:: RECORDED DATA ::
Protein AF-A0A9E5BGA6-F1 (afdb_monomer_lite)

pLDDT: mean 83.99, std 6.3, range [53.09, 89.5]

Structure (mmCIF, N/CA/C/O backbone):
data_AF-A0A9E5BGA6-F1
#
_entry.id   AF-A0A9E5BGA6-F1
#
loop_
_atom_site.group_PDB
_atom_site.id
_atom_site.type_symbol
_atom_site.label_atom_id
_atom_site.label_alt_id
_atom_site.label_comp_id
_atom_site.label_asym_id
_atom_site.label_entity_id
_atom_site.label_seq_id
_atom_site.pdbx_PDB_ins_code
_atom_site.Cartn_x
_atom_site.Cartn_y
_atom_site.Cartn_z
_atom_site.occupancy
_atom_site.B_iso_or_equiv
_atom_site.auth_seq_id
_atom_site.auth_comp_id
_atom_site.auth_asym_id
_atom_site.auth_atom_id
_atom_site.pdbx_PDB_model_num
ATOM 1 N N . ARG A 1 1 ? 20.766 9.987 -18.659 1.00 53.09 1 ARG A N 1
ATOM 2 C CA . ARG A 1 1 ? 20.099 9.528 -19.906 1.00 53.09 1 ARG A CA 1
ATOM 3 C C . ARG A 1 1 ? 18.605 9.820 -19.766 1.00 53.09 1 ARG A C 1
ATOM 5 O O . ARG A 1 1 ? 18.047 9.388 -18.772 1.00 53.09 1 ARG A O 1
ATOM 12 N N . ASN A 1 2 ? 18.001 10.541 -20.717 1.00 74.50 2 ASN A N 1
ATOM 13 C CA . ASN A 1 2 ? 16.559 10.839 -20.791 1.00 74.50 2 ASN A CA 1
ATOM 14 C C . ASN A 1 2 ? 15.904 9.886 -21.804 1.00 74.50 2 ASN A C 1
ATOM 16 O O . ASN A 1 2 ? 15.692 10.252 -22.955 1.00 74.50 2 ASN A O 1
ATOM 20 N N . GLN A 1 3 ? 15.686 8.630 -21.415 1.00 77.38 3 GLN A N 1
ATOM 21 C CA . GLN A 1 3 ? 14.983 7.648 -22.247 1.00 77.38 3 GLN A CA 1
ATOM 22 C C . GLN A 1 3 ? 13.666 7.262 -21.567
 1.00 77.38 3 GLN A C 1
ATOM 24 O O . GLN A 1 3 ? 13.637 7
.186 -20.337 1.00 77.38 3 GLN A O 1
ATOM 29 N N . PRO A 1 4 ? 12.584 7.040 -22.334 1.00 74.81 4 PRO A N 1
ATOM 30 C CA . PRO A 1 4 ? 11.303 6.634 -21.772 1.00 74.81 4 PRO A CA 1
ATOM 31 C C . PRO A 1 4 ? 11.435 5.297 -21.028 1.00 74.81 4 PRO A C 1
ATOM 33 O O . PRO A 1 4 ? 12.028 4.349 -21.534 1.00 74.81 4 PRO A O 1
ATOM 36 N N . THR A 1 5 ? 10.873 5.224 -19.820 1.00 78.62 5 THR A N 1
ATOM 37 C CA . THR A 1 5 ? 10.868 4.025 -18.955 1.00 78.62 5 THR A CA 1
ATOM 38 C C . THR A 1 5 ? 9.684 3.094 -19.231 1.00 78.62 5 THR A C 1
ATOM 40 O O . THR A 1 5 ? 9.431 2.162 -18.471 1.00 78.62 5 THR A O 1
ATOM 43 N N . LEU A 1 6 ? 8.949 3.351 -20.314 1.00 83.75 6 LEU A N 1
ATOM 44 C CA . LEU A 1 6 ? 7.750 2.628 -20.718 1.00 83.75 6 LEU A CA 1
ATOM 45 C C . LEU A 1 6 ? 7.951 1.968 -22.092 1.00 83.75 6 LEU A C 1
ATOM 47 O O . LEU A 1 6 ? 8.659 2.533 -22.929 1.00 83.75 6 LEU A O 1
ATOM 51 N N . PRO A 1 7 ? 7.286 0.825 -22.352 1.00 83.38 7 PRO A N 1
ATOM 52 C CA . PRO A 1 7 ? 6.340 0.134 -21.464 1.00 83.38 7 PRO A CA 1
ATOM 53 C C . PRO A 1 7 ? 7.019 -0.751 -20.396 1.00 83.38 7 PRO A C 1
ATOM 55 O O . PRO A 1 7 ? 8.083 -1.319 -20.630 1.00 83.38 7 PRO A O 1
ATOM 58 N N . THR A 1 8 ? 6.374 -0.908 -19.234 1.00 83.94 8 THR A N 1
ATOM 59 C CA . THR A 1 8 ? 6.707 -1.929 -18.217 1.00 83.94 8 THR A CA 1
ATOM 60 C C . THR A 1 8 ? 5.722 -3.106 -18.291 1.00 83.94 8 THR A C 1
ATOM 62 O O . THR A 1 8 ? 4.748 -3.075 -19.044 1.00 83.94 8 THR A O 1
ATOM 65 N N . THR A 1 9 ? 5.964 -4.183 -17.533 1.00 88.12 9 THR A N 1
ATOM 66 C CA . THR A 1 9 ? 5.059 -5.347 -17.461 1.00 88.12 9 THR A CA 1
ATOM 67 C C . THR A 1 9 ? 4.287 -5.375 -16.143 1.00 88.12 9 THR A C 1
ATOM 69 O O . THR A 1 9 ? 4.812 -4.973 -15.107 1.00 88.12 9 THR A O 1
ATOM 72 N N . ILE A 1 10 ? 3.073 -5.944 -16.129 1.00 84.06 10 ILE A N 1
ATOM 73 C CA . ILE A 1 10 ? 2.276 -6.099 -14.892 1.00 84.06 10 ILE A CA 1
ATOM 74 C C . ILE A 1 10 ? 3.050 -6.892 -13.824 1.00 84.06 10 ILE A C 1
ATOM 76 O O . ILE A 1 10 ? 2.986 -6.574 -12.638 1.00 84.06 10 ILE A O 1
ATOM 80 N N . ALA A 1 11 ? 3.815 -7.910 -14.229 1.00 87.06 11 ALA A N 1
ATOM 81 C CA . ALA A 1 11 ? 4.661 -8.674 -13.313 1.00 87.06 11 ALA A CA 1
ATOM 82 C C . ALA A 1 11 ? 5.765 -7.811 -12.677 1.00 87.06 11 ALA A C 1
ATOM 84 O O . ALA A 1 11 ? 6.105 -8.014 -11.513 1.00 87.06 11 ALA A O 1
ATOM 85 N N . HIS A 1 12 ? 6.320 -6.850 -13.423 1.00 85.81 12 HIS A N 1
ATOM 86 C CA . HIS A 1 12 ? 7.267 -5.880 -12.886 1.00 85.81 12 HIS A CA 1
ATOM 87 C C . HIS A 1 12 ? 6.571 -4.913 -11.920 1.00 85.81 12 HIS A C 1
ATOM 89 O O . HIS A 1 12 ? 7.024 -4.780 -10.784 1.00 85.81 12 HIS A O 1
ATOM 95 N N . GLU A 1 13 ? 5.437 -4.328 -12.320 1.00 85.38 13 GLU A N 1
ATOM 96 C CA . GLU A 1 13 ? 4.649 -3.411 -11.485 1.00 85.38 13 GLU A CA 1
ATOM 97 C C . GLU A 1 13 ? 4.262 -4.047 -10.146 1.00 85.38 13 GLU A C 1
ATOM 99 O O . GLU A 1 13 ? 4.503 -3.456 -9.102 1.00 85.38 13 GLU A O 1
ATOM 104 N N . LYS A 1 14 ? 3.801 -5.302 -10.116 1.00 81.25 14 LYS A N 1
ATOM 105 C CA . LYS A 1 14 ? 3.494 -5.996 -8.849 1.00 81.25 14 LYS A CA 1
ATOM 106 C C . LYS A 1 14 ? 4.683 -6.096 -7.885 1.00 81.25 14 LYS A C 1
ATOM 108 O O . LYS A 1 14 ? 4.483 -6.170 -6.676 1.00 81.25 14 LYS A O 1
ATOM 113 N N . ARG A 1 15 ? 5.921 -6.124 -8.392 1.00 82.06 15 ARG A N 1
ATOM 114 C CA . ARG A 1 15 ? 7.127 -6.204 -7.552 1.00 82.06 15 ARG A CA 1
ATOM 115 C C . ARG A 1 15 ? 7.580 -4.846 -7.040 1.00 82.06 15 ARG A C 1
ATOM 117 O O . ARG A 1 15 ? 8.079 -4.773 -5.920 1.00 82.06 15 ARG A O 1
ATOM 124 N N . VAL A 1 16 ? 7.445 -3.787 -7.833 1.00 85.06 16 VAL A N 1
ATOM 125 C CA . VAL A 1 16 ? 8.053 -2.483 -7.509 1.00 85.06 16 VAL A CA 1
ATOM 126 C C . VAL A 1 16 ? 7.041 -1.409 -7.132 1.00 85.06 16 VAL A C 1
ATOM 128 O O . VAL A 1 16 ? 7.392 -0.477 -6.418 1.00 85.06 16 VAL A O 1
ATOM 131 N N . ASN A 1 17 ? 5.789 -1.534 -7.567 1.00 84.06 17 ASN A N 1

* * *

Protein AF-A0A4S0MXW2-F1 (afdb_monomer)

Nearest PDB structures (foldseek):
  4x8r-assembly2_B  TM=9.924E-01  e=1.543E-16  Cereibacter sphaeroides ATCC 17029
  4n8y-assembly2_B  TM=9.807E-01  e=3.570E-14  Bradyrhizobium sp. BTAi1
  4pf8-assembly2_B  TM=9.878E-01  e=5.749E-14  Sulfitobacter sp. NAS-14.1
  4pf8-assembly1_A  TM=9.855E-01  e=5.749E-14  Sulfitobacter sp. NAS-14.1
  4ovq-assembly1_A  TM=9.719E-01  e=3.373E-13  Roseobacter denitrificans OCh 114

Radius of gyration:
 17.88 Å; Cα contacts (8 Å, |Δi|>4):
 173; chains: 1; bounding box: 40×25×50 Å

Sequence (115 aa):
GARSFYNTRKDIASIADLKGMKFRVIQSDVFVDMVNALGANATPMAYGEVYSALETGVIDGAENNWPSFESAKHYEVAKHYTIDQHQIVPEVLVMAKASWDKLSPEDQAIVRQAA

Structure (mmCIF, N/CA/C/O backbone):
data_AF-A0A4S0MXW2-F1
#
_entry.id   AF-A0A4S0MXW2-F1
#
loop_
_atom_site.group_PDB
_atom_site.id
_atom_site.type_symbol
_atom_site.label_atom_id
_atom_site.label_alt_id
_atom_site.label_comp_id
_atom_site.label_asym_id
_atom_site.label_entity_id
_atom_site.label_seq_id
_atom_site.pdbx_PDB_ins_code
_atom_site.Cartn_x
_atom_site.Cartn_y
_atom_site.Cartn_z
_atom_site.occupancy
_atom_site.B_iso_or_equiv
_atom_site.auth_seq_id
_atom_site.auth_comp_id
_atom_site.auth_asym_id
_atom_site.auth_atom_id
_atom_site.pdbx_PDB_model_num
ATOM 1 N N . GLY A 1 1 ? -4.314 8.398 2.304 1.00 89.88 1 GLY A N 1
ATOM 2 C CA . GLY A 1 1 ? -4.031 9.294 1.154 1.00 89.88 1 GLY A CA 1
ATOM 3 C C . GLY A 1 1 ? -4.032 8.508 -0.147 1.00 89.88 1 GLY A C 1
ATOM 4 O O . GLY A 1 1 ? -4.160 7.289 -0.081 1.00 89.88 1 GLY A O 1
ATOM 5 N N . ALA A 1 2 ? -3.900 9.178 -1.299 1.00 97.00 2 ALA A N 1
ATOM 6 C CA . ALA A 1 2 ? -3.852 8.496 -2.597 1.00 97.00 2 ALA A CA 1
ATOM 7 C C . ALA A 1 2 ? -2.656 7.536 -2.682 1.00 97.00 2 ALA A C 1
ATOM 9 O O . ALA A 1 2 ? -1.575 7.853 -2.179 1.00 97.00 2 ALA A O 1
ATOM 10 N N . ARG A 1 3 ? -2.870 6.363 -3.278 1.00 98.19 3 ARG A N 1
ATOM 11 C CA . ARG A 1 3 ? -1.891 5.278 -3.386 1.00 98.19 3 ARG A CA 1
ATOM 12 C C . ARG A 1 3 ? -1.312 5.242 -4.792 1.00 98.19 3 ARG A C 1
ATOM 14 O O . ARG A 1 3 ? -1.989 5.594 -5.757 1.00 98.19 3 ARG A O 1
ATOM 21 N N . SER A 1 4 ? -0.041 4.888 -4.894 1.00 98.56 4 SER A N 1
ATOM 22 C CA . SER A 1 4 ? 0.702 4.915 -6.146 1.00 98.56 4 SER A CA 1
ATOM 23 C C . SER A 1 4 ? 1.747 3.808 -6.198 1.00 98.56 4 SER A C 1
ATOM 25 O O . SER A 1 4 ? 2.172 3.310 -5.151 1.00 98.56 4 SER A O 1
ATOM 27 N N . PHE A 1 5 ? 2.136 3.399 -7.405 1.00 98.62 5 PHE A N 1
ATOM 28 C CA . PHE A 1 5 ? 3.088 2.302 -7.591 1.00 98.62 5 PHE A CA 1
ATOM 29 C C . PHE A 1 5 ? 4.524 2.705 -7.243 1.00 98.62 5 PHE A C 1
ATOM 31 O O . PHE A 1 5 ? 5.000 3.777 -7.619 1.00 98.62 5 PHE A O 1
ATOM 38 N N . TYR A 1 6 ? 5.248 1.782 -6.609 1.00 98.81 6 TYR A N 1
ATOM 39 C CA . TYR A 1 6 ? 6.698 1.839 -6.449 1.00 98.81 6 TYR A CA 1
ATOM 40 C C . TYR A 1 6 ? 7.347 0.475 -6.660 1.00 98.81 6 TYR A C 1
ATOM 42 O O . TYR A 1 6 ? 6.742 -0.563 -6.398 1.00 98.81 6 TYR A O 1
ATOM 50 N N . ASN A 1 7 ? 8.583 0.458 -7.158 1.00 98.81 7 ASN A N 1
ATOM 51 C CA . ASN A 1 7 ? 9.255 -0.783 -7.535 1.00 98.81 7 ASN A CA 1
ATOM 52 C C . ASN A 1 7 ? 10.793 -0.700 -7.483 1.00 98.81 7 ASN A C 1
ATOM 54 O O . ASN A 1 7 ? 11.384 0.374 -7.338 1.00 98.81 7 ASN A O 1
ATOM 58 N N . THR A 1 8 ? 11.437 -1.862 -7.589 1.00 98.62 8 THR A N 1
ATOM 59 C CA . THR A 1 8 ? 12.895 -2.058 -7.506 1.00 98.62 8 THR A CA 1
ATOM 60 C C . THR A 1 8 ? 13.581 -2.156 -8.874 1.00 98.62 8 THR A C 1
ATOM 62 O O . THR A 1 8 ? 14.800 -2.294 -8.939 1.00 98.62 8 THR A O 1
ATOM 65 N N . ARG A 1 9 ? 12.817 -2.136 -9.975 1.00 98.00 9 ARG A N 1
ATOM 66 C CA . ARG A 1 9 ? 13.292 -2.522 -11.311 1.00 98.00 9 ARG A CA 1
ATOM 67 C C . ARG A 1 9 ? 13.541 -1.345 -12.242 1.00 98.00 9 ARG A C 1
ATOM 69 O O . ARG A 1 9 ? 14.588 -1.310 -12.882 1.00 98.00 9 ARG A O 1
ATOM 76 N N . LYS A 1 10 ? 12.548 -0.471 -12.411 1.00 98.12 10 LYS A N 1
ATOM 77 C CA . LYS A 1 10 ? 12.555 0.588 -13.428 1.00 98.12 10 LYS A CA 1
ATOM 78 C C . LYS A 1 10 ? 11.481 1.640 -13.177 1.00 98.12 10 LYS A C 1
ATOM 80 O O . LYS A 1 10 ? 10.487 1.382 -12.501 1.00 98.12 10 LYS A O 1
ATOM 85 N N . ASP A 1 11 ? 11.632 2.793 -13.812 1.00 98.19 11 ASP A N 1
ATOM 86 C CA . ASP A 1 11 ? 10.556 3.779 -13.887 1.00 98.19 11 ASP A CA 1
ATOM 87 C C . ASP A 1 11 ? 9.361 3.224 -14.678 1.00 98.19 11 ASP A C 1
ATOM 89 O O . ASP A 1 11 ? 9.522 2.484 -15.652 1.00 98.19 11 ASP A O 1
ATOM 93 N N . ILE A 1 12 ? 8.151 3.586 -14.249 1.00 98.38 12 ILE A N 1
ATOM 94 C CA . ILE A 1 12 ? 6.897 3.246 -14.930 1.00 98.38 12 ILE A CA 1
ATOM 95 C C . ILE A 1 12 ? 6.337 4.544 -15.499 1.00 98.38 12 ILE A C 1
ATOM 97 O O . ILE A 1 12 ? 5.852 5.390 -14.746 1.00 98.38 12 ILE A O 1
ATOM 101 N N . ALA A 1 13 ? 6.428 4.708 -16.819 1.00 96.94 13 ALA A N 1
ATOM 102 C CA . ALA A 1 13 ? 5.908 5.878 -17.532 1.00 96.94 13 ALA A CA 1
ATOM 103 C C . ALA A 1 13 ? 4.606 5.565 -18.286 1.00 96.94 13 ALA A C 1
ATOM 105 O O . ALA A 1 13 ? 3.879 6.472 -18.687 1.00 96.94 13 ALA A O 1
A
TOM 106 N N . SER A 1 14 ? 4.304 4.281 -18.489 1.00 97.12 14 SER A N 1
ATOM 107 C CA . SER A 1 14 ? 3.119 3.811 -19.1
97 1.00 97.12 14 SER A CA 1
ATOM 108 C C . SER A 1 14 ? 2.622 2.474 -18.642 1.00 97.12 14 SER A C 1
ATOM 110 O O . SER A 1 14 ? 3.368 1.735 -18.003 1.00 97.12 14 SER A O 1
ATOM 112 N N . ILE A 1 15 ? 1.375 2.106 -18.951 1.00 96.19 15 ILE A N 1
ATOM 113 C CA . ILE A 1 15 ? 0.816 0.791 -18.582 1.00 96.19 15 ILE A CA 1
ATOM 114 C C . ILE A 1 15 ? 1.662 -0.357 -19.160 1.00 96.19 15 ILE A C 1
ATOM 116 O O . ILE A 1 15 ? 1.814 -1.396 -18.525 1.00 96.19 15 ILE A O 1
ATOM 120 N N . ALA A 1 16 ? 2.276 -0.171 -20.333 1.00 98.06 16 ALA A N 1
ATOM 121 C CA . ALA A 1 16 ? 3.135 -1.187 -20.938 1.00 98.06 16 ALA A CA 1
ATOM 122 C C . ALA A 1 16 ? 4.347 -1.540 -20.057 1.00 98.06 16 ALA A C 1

:: YOUR GOAL ::
Could you restate word for word the lines above from the one containing "ATOM 20 N N" through the one containing "ATOM 30 C CA", both included, and nothing else?

:: YOUR RESPONSE ::
ATOM 20 N N . GLN A 1 3 ? 15.686 8.630 -21.415 1.00 77.38 3 GLN A N 1
ATOM 21 C CA . GLN A 1 3 ? 14.983 7.648 -22.247 1.00 77.38 3 GLN A CA 1
ATOM 22 C C . GLN A 1 3 ? 13.666 7.262 -21.567
 1.00 77.38 3 GLN A C 1
ATOM 24 O O . GLN A 1 3 ? 13.637 7
.186 -20.337 1.00 77.38 3 GLN A O 1
ATOM 29 N N . PRO A 1 4 ? 12.584 7.040 -22.334 1.00 74.81 4 PRO A N 1
ATOM 30 C CA . PRO A 1 4 ? 11.303 6.634 -21.772 1.00 74.81 4 PRO A CA 1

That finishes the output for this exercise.